I can't see a thing......Please email them to me also at
[email protected]


----------



## PrOxLaMuS© (Aug 11, 2002)

why did that post twice? i didnt do that


----------



## ohenry (Feb 27, 2003)

well since i can see them...i'll post them


----------



## Sunny (May 6, 2002)

Ohenry,

thank you so much for posting the Pics, you have saved me from individually sending pics to everyone.

Tevs


----------



## my92ser (Mar 30, 2003)

nice...


----------



## yu yevon (Nov 21, 2002)

Hey sunny, whats up.. I live in the compton area, And work in lakewood. I know u dont know me but, me and my other friends need to meet more people in the area.. So maybe we all can meet somewhere like cal bowl or somethin. Hit me up or somethin.. And if anybody else from this area, long beach or lakewood, cpt. lets meet up. Peace


----------



## BIGBULS (Sep 24, 2002)

That's nice.......pitty I have a 93.

Oh well.


----------



## Sunny (May 6, 2002)

yu yevon,

There are a good number of us in this area and at least 200 people subscribed in the SoCal-SERCA club for this region, very much active i.e Track days, Dyno Days, Geekouts, Picnics.

you can reach me at

Tevs
714-939-2674 wk.
714-458-5435 cel.


----------



## yu yevon (Nov 21, 2002)

ok kewl Ill put your number in my cell, and by the way my name is anthony... peace


----------



## sno (Oct 4, 2002)

i went down to the local yank and grab  today and found two 626's with the front spoiler still attached. so i snagged it up for $6. 

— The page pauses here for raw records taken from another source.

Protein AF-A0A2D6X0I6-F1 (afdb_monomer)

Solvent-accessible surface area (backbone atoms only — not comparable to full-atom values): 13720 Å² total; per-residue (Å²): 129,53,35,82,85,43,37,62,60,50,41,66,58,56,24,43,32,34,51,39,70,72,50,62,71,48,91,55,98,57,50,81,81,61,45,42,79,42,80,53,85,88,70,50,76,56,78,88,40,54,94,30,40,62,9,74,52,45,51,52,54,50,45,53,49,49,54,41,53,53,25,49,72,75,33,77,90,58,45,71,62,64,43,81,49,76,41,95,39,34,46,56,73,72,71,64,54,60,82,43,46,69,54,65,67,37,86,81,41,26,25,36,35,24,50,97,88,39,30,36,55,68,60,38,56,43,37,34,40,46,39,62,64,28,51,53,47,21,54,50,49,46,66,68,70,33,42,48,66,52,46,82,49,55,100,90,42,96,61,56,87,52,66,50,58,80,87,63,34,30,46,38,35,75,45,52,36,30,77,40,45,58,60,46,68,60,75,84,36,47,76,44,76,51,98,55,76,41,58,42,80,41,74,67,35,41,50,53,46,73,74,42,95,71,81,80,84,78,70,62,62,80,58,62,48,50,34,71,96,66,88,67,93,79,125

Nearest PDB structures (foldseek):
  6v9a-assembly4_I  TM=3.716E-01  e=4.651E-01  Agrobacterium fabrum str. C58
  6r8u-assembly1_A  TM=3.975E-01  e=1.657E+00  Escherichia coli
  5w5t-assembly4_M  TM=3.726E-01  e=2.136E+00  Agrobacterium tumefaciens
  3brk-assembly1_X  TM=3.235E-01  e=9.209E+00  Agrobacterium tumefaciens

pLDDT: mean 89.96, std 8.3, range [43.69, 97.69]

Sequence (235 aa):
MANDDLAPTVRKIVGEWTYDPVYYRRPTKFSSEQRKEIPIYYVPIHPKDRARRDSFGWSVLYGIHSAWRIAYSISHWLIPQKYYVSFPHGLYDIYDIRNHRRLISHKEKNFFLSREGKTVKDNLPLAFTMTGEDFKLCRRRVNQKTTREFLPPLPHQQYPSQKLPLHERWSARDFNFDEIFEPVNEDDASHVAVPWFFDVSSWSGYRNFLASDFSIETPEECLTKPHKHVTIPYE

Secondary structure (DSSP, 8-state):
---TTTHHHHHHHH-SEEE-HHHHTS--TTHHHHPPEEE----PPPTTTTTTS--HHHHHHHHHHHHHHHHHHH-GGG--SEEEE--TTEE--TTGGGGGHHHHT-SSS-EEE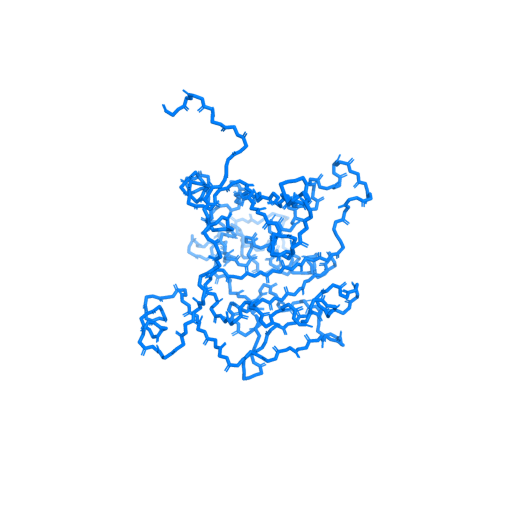EBTTB-GGGT----EEEEHHHHHHHHHHHHHHS--SBPPPPTT-SS---BPPTTTTTGGGG--HHHHHTTS--TT-EEEE-S--EE-SSHHHHHHHHTSS---PPPPHHHHSPB-S---S--

Foldseek 3Di:
DCAPVNVVVVCQQFAFWFWDLVLQPDDDPCSVVRTDIGGDDDDHDDPVCVVQQQAPLVVVLRVLVVLQVVQVVVDPVSHDFKDKDADPQKDFAPVVVVVCVCLCPDRPAKEFEDAPNDTLLNQHRTIIMAGPVLSVVLVVQLVVPAAAQFDDPDPPDPDGDGGDDPVRHRCNRVDGSNSRRVSGDNVVHHYDYTPDIFRRPDPVRVVVVVPDPDDHDDPDCSRRGHDYPDPPVPD

Mean predicted aligned error: 6.03 Å

Radius of gyration: 20.61 Å; Cα contacts (8 Å, |Δi|>4): 332; chains: 1; bounding box: 60×47×55 Å

Structure (mmCIF, N/CA/C/O backbone):
data_AF-A0A2D6X0I6-F1
#
_entry.id   AF-A0A2D6X0I6-F1
#
loop_
_atom_site.group_PDB
_atom_site.id
_atom_site.type_symbol
_atom_site.label_atom_id
_atom_site.label_alt_id
_atom_site.label_comp_id
_atom_site.label_asym_id
_atom_site.label_entity_id
_atom_site.label_seq_id
_atom_site.pdbx_PDB_ins_code
_atom_site.Cartn_x
_atom_site.Cartn_y
_atom_site.Cartn_z
_atom_site.occupancy
_atom_site.B_iso_or_equiv
_atom_site.auth_seq_id
_atom_site.auth_comp_id
_atom_site.auth_asym_id
_atom_site.auth_atom_id
_atom_site.pdbx_PDB_model_num
ATOM 1 N N . MET A 1 1 ? 4.026 -5.575 9.951 1.00 52.78 1 MET A N 1
ATOM 2 C CA . MET A 1 1 ? 3.982 -4.119 9.694 1.00 52.78 1 MET A CA 1
ATOM 3 C C . MET A 1 1 ? 5.265 -3.466 10.149 1.00 52.78 1 MET A C 1
ATOM 5 O O . MET A 1 1 ? 5.836 -3.936 11.123 1.00 52.78 1 MET A O 1
ATOM 9 N N . ALA A 1 2 ? 5.716 -2.407 9.474 1.00 56.91 2 ALA A N 1
ATOM 10 C CA . ALA A 1 2 ? 6.902 -1.655 9.881 1.00 56.91 2 ALA A CA 1
ATOM 11 C C . ALA A 1 2 ? 6.567 -0.718 11.058 1.00 56.91 2 ALA A C 1
ATOM 13 O O . ALA A 1 2 ? 6.406 0.486 10.887 1.00 56.91 2 ALA A O 1
ATOM 14 N N . ASN A 1 3 ? 6.404 -1.299 12.249 1.00 70.12 3 ASN A N 1
ATOM 15 C CA . ASN A 1 3 ? 6.289 -0.545 13.499 1.00 70.12 3 ASN A CA 1
ATOM 16 C C . ASN A 1 3 ? 7.595 0.208 13.790 1.00 70.12 3 ASN A C 1
ATOM 18 O O . ASN A 1 3 ? 8.615 -0.092 13.172 1.00 70.12 3 ASN A O 1
ATOM 22 N N . ASP A 1 4 ? 7.578 1.140 14.747 1.00 70.56 4 ASP A N 1
ATOM 23 C CA . ASP A 1 4 ? 8.754 1.953 15.112 1.00 70.56 4 ASP A CA 1
ATOM 24 C C . ASP A 1 4 ? 10.014 1.106 15.372 1.00 70.56 4 ASP A C 1
ATOM 26 O O . ASP A 1 4 ? 11.115 1.532 15.045 1.00 70.56 4 ASP A O 1
ATOM 30 N N . ASP A 1 5 ? 9.843 -0.123 15.866 1.00 77.81 5 ASP A N 1
ATOM 31 C CA . ASP A 1 5 ? 10.939 -1.056 16.149 1.00 77.81 5 ASP A CA 1
ATOM 32 C C . ASP A 1 5 ? 11.518 -1.708 14.877 1.00 77.81 5 ASP A C 1
ATOM 34 O O . ASP A 1 5 ? 12.714 -1.975 14.783 1.00 77.81 5 ASP A O 1
ATOM 38 N N . LEU A 1 6 ? 10.673 -1.969 13.872 1.00 82.56 6 LEU A N 1
ATOM 39 C CA . LEU A 1 6 ? 11.063 -2.617 12.613 1.00 82.56 6 LEU A CA 1
ATOM 40 C C . LEU A 1 6 ? 11.472 -1.609 11.537 1.00 82.56 6 LEU A C 1
ATOM 42 O O . LEU A 1 6 ? 12.244 -1.951 10.641 1.00 82.56 6 LEU A O 1
ATOM 46 N N . ALA A 1 7 ? 10.969 -0.377 11.611 1.00 82.56 7 ALA A N 1
ATOM 47 C CA . ALA A 1 7 ? 11.220 0.663 10.623 1.00 82.56 7 ALA A CA 1
ATOM 48 C C . ALA A 1 7 ? 12.723 0.938 10.389 1.00 82.56 7 ALA A C 1
ATOM 50 O O . ALA A 1 7 ? 13.103 1.029 9.221 1.00 82.56 7 ALA A O 1
ATOM 51 N N . PRO A 1 8 ? 13.608 0.987 11.412 1.00 86.06 8 PRO A N 1
ATOM 52 C CA . PRO A 1 8 ? 15.048 1.146 11.200 1.00 86.06 8 PRO A CA 1
ATOM 53 C C . PRO A 1 8 ? 15.663 -0.003 10.396 1.00 86.06 8 PRO A C 1
ATOM 55 O O . PRO A 1 8 ? 16.429 0.234 9.461 1.00 86.06 8 PRO A O 1
ATOM 58 N N . THR A 1 9 ? 15.287 -1.246 10.707 1.00 89.25 9 THR A N 1
ATOM 59 C CA . THR A 1 9 ? 15.775 -2.434 9.992 1.00 89.25 9 THR A CA 1
ATOM 60 C C . THR A 1 9 ? 15.297 -2.440 8.545 1.00 89.25 9 THR A C 1
ATOM 62 O O . THR A 1 9 ? 16.098 -2.653 7.637 1.00 89.25 9 THR A O 1
ATOM 65 N N . VAL A 1 10 ? 14.014 -2.142 8.303 1.00 88.88 10 VAL A N 1
ATOM 66 C CA . VAL A 1 10 ? 13.474 -2.050 6.937 1.00 88.88 10 VAL A CA 1
ATOM 67 C C . VAL A 1 10 ? 14.170 -0.929 6.163 1.00 88.88 10 VAL A C 1
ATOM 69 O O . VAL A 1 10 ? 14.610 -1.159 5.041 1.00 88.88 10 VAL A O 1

when i got home, i just kinda held it up to the bumper to see how it'd look and i can tell that it would fit on there but i'm not sure how... it's almost like the lip doesn't come out far enough. 



























do you have a write up of what modifications you made to the lip or to the bumper?


----------



## sno (Oct 4, 2002)

*^^EDIT*

i just read the original thread:


> Tools needed are just a big Philips screwdriver and a Drill, utility knife or dremel.
> start w/ mounting the lip at the ends, with the bolts that hold the splashguard at the edge of the bumper skin, which are aligned perfectly in the hole of the Mazda lip, take bolts out and remount w/ the Lip, join the lip together in the middle and find the center part of the bumper skin, drill and mount the lip there w/ the oem mazda screw. The lip is polyurethane/plastic? and will flex, so you will need to have someone bend the lip around the corner to match the curve of the bumper skin, to give the lip more flex, you can cut angled wedges at the plastic/urethane backing support on the lip to get it to mold perfectly around the bumperskin (use all the oem Mazda screws as these are stainless, you will also need someone to hold/align the lip while you drill and screw it into place, the only cutting done was done from the inside of the lip which is not visible once installed ). Total labor time is around 1 hour.


----------



## NismoXR (May 1, 2002)

Nice work. which junkyard did u go to exactly?(name and address)I want to go down and find a few things for my classic. btw did u see any classics there?


----------



## XtremE (Apr 30, 2002)

sno so did it work on your XE? u got a 93?


----------



## SentraBoy (Jun 19, 2002)

will it work on a '94 xe?


----------



## Sr20kidD (Apr 30, 2002)

For now it looks like it will only fit on all non 93-94 se-r and limited edition bumbers.. you know the ones that look good.. lol

although i will be trying to work something out about this for my 94..
and ill take pics.. later on in the week..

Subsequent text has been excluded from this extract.